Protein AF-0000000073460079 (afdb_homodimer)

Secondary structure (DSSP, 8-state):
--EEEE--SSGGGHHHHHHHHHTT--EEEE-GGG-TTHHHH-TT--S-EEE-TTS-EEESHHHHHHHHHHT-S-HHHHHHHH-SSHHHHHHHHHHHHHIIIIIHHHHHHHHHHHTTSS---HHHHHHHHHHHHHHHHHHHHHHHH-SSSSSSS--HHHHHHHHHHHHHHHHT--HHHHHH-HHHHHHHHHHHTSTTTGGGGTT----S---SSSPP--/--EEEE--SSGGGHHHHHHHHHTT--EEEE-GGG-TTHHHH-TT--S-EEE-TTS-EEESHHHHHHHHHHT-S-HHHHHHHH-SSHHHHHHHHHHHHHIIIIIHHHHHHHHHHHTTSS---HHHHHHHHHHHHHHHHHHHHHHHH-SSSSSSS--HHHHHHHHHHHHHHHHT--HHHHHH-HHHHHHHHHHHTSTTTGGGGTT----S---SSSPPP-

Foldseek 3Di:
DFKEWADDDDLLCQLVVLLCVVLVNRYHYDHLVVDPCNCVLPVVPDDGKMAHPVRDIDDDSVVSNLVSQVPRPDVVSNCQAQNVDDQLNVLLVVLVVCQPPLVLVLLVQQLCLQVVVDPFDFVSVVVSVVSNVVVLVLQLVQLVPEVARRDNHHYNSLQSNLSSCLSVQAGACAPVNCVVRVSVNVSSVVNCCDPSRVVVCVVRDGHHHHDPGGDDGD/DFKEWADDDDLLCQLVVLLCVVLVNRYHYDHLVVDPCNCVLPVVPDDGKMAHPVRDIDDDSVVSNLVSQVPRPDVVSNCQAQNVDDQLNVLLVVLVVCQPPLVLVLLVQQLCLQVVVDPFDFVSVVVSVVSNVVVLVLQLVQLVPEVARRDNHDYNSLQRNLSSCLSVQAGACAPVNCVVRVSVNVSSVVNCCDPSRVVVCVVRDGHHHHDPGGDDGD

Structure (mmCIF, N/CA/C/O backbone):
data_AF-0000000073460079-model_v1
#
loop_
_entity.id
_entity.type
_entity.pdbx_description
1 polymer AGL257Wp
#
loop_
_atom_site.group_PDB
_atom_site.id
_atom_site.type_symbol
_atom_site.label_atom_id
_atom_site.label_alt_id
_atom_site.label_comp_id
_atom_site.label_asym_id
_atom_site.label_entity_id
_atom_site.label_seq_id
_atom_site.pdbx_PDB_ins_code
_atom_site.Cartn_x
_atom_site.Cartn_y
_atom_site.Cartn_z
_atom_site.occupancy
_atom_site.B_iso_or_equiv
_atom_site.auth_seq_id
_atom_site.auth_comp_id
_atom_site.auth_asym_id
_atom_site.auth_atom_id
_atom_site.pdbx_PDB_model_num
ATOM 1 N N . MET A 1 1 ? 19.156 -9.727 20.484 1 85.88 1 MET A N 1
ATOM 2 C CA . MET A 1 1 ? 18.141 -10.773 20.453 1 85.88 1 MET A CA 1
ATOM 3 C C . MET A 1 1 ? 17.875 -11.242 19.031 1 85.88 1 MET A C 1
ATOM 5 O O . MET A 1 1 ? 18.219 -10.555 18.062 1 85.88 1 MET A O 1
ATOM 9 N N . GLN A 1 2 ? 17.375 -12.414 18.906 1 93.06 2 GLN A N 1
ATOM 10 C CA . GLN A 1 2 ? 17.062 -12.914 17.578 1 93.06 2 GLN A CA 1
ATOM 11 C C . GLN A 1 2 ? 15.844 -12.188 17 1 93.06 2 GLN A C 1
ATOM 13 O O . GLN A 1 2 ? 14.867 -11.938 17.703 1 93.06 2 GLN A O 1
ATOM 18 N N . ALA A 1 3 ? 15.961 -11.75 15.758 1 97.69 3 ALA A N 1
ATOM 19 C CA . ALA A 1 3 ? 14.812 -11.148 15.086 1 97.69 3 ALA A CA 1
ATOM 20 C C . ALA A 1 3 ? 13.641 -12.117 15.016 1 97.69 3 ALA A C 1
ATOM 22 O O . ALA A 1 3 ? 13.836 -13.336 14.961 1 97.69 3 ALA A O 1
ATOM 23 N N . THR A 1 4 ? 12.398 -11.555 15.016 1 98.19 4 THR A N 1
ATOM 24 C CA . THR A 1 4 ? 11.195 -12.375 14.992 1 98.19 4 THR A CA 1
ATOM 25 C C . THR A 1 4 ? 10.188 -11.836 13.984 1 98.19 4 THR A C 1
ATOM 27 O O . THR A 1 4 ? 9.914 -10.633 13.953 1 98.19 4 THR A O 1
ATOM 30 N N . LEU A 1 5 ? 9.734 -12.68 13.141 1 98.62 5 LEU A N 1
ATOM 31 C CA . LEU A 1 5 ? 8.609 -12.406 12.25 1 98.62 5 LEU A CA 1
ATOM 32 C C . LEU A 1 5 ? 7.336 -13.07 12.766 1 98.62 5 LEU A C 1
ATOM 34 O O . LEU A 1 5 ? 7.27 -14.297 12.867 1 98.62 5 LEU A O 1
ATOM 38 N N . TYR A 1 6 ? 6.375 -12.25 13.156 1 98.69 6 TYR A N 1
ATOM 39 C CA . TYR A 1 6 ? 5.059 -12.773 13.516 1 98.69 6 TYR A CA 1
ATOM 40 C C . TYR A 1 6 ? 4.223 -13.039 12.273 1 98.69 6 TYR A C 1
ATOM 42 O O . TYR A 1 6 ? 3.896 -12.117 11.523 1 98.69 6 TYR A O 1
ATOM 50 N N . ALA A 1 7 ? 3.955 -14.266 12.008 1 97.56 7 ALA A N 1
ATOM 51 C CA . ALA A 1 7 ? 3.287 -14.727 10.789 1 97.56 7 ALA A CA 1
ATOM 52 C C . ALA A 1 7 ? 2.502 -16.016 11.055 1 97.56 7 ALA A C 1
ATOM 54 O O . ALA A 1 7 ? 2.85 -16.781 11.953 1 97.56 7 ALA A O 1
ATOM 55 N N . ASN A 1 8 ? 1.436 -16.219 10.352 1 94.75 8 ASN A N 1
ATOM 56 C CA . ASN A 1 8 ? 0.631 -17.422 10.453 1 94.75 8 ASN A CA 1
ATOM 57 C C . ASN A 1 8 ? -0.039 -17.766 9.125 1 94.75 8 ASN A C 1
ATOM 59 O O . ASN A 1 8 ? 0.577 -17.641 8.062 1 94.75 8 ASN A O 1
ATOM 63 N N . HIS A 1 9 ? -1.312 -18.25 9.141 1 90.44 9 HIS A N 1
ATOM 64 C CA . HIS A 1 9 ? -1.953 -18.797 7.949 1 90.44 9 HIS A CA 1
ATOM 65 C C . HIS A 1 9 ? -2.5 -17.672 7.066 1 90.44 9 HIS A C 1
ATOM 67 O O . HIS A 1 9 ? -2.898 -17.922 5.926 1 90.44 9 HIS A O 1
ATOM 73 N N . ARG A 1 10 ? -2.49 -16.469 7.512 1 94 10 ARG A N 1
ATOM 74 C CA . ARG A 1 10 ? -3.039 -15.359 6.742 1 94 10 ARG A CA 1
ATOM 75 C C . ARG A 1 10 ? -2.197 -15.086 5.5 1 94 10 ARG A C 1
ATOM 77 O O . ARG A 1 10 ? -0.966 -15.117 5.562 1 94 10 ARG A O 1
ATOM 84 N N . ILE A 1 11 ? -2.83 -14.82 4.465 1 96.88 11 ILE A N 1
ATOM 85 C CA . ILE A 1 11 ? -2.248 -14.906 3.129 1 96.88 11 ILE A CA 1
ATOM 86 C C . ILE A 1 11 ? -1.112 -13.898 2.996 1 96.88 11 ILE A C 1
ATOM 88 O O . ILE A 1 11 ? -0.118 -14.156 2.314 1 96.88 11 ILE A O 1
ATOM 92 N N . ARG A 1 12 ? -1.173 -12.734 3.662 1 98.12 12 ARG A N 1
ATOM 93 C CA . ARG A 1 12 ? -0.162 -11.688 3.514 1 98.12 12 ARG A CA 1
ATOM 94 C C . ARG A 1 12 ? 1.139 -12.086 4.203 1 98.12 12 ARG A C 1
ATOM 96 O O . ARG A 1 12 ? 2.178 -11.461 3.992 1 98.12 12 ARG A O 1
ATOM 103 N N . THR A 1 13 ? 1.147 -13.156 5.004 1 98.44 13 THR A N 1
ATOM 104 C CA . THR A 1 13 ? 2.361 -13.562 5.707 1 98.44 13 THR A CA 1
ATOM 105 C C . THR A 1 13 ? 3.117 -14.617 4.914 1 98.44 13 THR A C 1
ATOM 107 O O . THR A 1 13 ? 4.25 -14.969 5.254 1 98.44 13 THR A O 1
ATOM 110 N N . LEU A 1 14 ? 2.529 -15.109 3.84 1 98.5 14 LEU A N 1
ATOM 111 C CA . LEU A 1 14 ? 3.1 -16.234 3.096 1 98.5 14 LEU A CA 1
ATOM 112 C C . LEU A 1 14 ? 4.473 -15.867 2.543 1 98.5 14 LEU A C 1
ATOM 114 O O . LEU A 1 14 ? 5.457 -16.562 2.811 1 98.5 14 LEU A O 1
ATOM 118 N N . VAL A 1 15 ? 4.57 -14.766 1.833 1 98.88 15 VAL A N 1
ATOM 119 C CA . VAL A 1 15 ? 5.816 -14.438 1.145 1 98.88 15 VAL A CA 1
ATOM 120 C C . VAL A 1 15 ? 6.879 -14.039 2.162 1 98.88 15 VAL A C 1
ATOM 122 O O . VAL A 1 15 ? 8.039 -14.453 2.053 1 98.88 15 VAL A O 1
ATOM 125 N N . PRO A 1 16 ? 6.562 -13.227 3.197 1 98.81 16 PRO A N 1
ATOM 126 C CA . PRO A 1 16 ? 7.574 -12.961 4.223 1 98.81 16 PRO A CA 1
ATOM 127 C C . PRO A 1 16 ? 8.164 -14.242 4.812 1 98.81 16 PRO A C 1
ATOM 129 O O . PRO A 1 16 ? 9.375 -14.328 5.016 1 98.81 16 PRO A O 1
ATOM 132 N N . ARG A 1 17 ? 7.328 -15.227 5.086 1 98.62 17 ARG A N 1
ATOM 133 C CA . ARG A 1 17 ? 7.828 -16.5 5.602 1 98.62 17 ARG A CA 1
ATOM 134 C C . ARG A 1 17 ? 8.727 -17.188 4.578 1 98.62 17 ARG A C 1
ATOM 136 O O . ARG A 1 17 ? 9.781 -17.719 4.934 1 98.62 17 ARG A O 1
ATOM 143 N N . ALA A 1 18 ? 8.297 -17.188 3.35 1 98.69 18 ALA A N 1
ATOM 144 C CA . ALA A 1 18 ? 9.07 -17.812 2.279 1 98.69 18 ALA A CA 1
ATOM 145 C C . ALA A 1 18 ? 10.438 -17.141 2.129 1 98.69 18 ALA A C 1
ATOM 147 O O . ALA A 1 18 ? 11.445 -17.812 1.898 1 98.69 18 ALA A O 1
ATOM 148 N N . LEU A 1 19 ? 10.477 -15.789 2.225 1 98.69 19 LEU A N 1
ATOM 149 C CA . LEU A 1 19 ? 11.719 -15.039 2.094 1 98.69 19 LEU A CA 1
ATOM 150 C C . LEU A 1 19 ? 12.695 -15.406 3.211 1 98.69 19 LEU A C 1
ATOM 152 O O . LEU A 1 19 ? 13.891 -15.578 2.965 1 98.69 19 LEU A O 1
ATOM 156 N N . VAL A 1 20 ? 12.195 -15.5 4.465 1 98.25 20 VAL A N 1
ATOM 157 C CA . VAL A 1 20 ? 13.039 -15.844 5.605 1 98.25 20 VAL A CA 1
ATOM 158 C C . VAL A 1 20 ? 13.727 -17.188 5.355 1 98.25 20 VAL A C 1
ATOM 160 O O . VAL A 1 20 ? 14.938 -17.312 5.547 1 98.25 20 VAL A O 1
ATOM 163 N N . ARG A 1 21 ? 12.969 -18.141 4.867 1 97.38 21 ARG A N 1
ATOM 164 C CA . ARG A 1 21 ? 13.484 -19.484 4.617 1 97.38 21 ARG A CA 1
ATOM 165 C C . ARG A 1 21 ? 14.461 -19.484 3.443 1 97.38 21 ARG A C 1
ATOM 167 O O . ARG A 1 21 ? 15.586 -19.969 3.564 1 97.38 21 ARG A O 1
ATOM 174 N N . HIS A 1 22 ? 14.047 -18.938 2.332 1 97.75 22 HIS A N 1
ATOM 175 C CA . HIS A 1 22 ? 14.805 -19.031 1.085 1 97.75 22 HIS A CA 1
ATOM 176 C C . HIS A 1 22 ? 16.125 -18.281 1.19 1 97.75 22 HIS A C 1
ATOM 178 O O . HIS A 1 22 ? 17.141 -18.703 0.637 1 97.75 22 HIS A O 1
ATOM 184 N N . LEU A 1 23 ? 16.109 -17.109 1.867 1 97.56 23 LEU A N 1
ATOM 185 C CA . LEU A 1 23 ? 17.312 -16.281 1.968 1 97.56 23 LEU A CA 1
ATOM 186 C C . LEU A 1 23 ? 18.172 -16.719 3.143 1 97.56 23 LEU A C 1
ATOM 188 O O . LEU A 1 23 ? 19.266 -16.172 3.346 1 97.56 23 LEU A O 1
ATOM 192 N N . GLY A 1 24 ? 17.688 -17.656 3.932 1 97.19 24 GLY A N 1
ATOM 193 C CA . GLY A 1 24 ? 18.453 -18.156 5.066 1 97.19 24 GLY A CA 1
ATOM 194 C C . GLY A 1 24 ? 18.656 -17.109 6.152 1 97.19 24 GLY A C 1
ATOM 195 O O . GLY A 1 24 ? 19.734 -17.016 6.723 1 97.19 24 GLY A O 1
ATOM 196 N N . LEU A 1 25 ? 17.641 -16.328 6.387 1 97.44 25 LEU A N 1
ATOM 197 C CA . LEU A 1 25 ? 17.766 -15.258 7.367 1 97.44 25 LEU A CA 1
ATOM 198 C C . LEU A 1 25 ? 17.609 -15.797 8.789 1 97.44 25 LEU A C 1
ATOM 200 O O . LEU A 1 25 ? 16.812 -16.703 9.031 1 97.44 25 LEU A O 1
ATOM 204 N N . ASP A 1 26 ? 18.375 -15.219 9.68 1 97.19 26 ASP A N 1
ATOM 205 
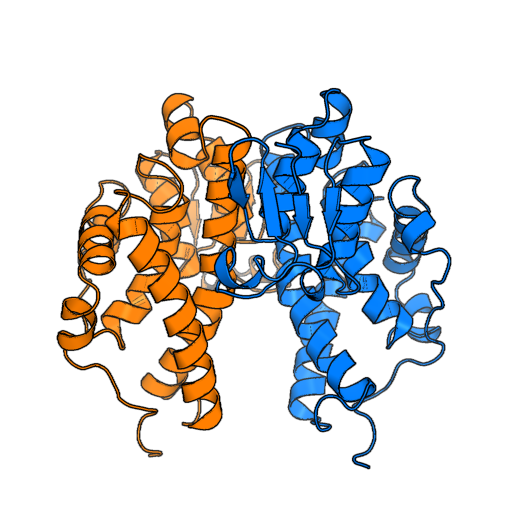C CA . ASP A 1 26 ? 18.266 -15.57 11.086 1 97.19 26 ASP A CA 1
ATOM 206 C C . ASP A 1 26 ? 17.078 -14.844 11.734 1 97.19 26 ASP A C 1
ATOM 208 O O . ASP A 1 26 ? 17.266 -13.93 12.539 1 97.19 26 ASP A O 1
ATOM 212 N N . VAL A 1 27 ? 15.898 -15.234 11.43 1 98.38 27 VAL A N 1
ATOM 213 C CA . VAL A 1 27 ? 14.633 -14.664 11.883 1 98.38 27 VAL A CA 1
ATOM 214 C C . VAL A 1 27 ? 13.711 -15.781 12.367 1 98.38 27 VAL A C 1
ATOM 216 O O . VAL A 1 27 ? 13.406 -16.719 11.617 1 98.38 27 VAL A O 1
ATOM 219 N N . ALA A 1 28 ? 13.305 -15.719 13.555 1 98.12 28 ALA A N 1
ATOM 220 C CA . ALA A 1 28 ? 12.359 -16.688 14.094 1 98.12 28 ALA A CA 1
ATOM 221 C C . ALA A 1 28 ? 10.945 -16.406 13.602 1 98.12 28 ALA A C 1
ATOM 223 O O . ALA A 1 28 ? 10.523 -15.25 13.531 1 98.12 28 ALA A O 1
ATOM 224 N N . LEU A 1 29 ? 10.273 -17.422 13.203 1 97.81 29 LEU A N 1
ATOM 225 C CA . LEU A 1 29 ? 8.859 -17.328 12.859 1 97.81 29 LEU A CA 1
ATOM 226 C C . LEU A 1 29 ? 7.984 -17.656 14.062 1 97.81 29 LEU A C 1
ATOM 228 O O . LEU A 1 29 ? 8.188 -18.672 14.719 1 97.81 29 LEU A O 1
ATOM 232 N N . ARG A 1 30 ? 7.078 -16.75 14.383 1 97.5 30 ARG A N 1
ATOM 233 C CA . ARG A 1 30 ? 6.207 -16.969 15.539 1 97.5 30 ARG A CA 1
ATOM 234 C C . ARG A 1 30 ? 4.75 -16.688 15.18 1 97.5 30 ARG A C 1
ATOM 236 O O . ARG A 1 30 ? 4.449 -15.727 14.469 1 97.5 30 ARG A O 1
ATOM 243 N N . ASP A 1 31 ? 3.902 -17.562 15.656 1 97.5 31 ASP A N 1
ATOM 244 C CA . ASP A 1 31 ? 2.469 -17.297 15.586 1 97.5 31 ASP A CA 1
ATOM 245 C C . ASP A 1 31 ? 2.068 -16.203 16.578 1 97.5 31 ASP A C 1
ATOM 247 O O . ASP A 1 31 ? 2.338 -16.328 17.781 1 97.5 31 ASP A O 1
ATOM 251 N N . PRO A 1 32 ? 1.439 -15.156 16.062 1 96.19 32 PRO A N 1
ATOM 252 C CA . PRO A 1 32 ? 1.061 -14.078 16.984 1 96.19 32 PRO A CA 1
ATOM 253 C C . PRO A 1 32 ? 0.231 -14.578 18.156 1 96.19 32 PRO A C 1
ATOM 255 O O . PRO A 1 32 ? 0.406 -14.102 19.281 1 96.19 32 PRO A O 1
ATOM 258 N N . ASP A 1 33 ? -0.627 -15.539 17.953 1 93.62 33 ASP A N 1
ATOM 259 C CA . ASP A 1 33 ? -1.521 -16.047 19 1 93.62 33 ASP A CA 1
ATOM 260 C C . ASP A 1 33 ? -0.739 -16.781 20.078 1 93.62 33 ASP A C 1
ATOM 262 O O . ASP A 1 33 ? -1.237 -16.969 21.188 1 93.62 33 ASP A O 1
ATOM 266 N N . ALA A 1 34 ? 0.439 -17.203 19.797 1 94.19 34 ALA A N 1
ATOM 267 C CA . ALA A 1 34 ? 1.245 -17.984 20.734 1 94.19 34 ALA A CA 1
ATOM 268 C C . ALA A 1 34 ? 2.135 -17.062 21.562 1 94.19 34 ALA A C 1
ATOM 270 O O . ALA A 1 34 ? 2.826 -17.516 22.484 1 94.19 34 ALA A O 1
ATOM 271 N N . ASP A 1 35 ? 2.221 -15.805 21.281 1 93 35 ASP A N 1
ATOM 272 C CA . ASP A 1 35 ? 3.043 -14.844 22 1 93 35 ASP A CA 1
ATOM 273 C C . ASP A 1 35 ? 2.18 -13.773 22.656 1 93 35 ASP A C 1
ATOM 275 O O . ASP A 1 35 ? 1.718 -12.844 22 1 93 35 ASP A O 1
ATOM 279 N N . PRO A 1 36 ? 2.014 -13.812 23.875 1 91.62 36 PRO A N 1
ATOM 280 C CA . PRO A 1 36 ? 1.142 -12.859 24.562 1 91.62 36 PRO A CA 1
ATOM 281 C C . PRO A 1 36 ? 1.641 -11.422 24.438 1 91.62 36 PRO A C 1
ATOM 283 O O . PRO A 1 36 ? 0.868 -10.477 24.641 1 91.62 36 PRO A O 1
ATOM 286 N N . ARG A 1 37 ? 2.863 -11.25 24.141 1 92.75 37 ARG A N 1
ATOM 287 C CA . ARG A 1 37 ? 3.43 -9.914 24.031 1 92.75 37 ARG A CA 1
ATOM 288 C C . ARG A 1 37 ? 3.02 -9.258 22.719 1 92.75 37 ARG A C 1
ATOM 290 O O . ARG A 1 37 ? 3.162 -8.047 22.547 1 92.75 37 ARG A O 1
ATOM 297 N N . TRP A 1 38 ? 2.471 -10 21.703 1 94.81 38 TRP A N 1
ATOM 298 C CA . TRP A 1 38 ? 2.271 -9.555 20.328 1 94.81 38 TRP A CA 1
ATOM 299 C C . TRP A 1 38 ? 1.315 -8.367 20.266 1 94.81 38 TRP A C 1
ATOM 301 O O . TRP A 1 38 ? 1.629 -7.34 19.672 1 94.81 38 TRP A O 1
ATOM 311 N N . ALA A 1 39 ? 0.231 -8.508 21.047 1 91.94 39 ALA A N 1
ATOM 312 C CA . ALA A 1 39 ? -0.81 -7.484 20.984 1 91.94 39 ALA A CA 1
ATOM 313 C C . ALA A 1 39 ? -0.319 -6.16 21.547 1 91.94 39 ALA A C 1
ATOM 315 O O . ALA A 1 39 ? -0.726 -5.09 21.094 1 91.94 39 ALA A O 1
ATOM 316 N N . ARG A 1 40 ? 0.518 -6.223 22.562 1 93.44 40 ARG A N 1
ATOM 317 C CA . ARG A 1 40 ? 1.088 -5.02 23.141 1 93.44 40 ARG A CA 1
ATOM 318 C C . ARG A 1 40 ? 2.115 -4.383 22.219 1 93.44 40 ARG A C 1
ATOM 320 O O . ARG A 1 40 ? 2.189 -3.158 22.109 1 93.44 40 ARG A O 1
ATOM 327 N N . LEU A 1 41 ? 2.836 -5.223 21.516 1 95.25 41 LEU A N 1
ATOM 328 C CA . LEU A 1 41 ? 3.896 -4.75 20.641 1 95.25 41 LEU A CA 1
ATOM 329 C C . LEU A 1 41 ? 3.314 -4.156 19.359 1 95.25 41 LEU A C 1
ATOM 331 O O . LEU A 1 41 ? 3.906 -3.252 18.766 1 95.25 41 LEU A O 1
ATOM 335 N N . PHE A 1 42 ? 2.166 -4.672 18.984 1 97.38 42 PHE A N 1
ATOM 336 C CA . PHE A 1 42 ? 1.551 -4.27 17.734 1 97.38 42 PHE A CA 1
ATOM 337 C C . PHE A 1 42 ? 0.067 -3.98 17.922 1 97.38 42 PHE A C 1
ATOM 339 O O . PHE A 1 42 ? -0.778 -4.828 17.625 1 97.38 42 PHE A O 1
ATOM 346 N N . PRO A 1 43 ? -0.235 -2.793 18.234 1 95.12 43 PRO A N 1
ATOM 347 C CA . PRO A 1 43 ? -1.583 -2.43 18.688 1 95.12 43 PRO A CA 1
ATOM 348 C C . PRO A 1 43 ? -2.621 -2.539 17.562 1 95.12 43 PRO A C 1
ATOM 350 O O . PRO A 1 43 ? -3.82 -2.633 17.844 1 95.12 43 PRO A O 1
ATOM 353 N N . LEU A 1 44 ? -2.197 -2.439 16.281 1 95.56 44 LEU A N 1
ATOM 354 C CA . LEU A 1 44 ? -3.162 -2.555 15.188 1 95.56 44 LEU A CA 1
ATOM 355 C C . LEU A 1 44 ? -3.555 -4.012 14.961 1 95.56 44 LEU A C 1
ATOM 357 O O . LEU A 1 44 ? -4.52 -4.293 14.242 1 95.56 44 LEU A O 1
ATOM 361 N N . LYS A 1 45 ? -2.809 -4.941 15.523 1 94.69 45 LYS A N 1
ATOM 362 C CA . LYS A 1 45 ? -3.115 -6.371 15.547 1 94.69 45 LYS A CA 1
ATOM 363 C C . LYS A 1 45 ? -3.27 -6.922 14.133 1 94.69 45 LYS A C 1
ATOM 365 O O . LYS A 1 45 ? -4.238 -7.625 13.836 1 94.69 45 LYS A O 1
ATOM 370 N N . LYS A 1 46 ? -2.336 -6.578 13.281 1 95.44 46 LYS A N 1
ATOM 371 C CA . LYS A 1 46 ? -2.254 -7.098 11.914 1 95.44 46 LYS A CA 1
ATOM 372 C C . LYS A 1 46 ? -0.95 -7.855 11.695 1 95.44 46 LYS A C 1
ATOM 374 O O . LYS A 1 46 ? 0.063 -7.559 12.328 1 95.44 46 LYS A O 1
ATOM 379 N N . VAL A 1 47 ? -0.942 -8.828 10.914 1 97.44 47 VAL A N 1
ATOM 380 C CA . VAL A 1 47 ? 0.25 -9.57 10.523 1 97.44 47 VAL A CA 1
ATOM 381 C C . VAL A 1 47 ? 0.473 -9.445 9.016 1 97.44 47 VAL A C 1
ATOM 383 O O . VAL A 1 47 ? -0.479 -9.258 8.258 1 97.44 47 VAL A O 1
ATOM 386 N N . PRO A 1 48 ? 1.698 -9.492 8.555 1 98.38 48 PRO A N 1
ATOM 387 C CA . PRO A 1 48 ? 2.895 -9.797 9.344 1 98.38 48 PRO A CA 1
ATOM 388 C C . PRO A 1 48 ? 3.391 -8.594 10.141 1 98.38 48 PRO A C 1
ATOM 390 O O . PRO A 1 48 ? 3.074 -7.449 9.805 1 98.38 48 PRO A O 1
ATOM 393 N N . CYS A 1 49 ? 4.117 -8.836 11.203 1 98.38 49 CYS A N 1
ATOM 394 C CA . CYS A 1 49 ? 4.863 -7.863 11.984 1 98.38 49 CYS A CA 1
ATOM 395 C C . CYS A 1 49 ? 6.262 -8.375 12.305 1 98.38 49 CYS A C 1
ATOM 397 O O . CYS A 1 49 ? 6.5 -9.586 12.305 1 98.38 49 CYS A O 1
ATOM 399 N N . PHE A 1 50 ? 7.176 -7.523 12.547 1 98.62 50 PHE A N 1
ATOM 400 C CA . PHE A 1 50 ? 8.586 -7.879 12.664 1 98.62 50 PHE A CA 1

→ WHAT YOU ARE ASKED TO DO
Return only the lines between the one holding "ATOM 96 O O" and the one holding "ATOM 104 C CA", inclusive, exactly as they appear above.

→ SOLUTION FOR THIS PROBLEM
ATOM 96 O O . ARG A 1 12 ? 2.178 -11.461 3.992 1 98.12 12 ARG A O 1
ATOM 103 N N . THR A 1 13 ? 1.147 -13.156 5.004 1 98.44 13 THR A N 1
ATOM 104 C CA . THR A 1 13 ? 2.361 -13.562 5.707 1 98.44 13 THR A CA 1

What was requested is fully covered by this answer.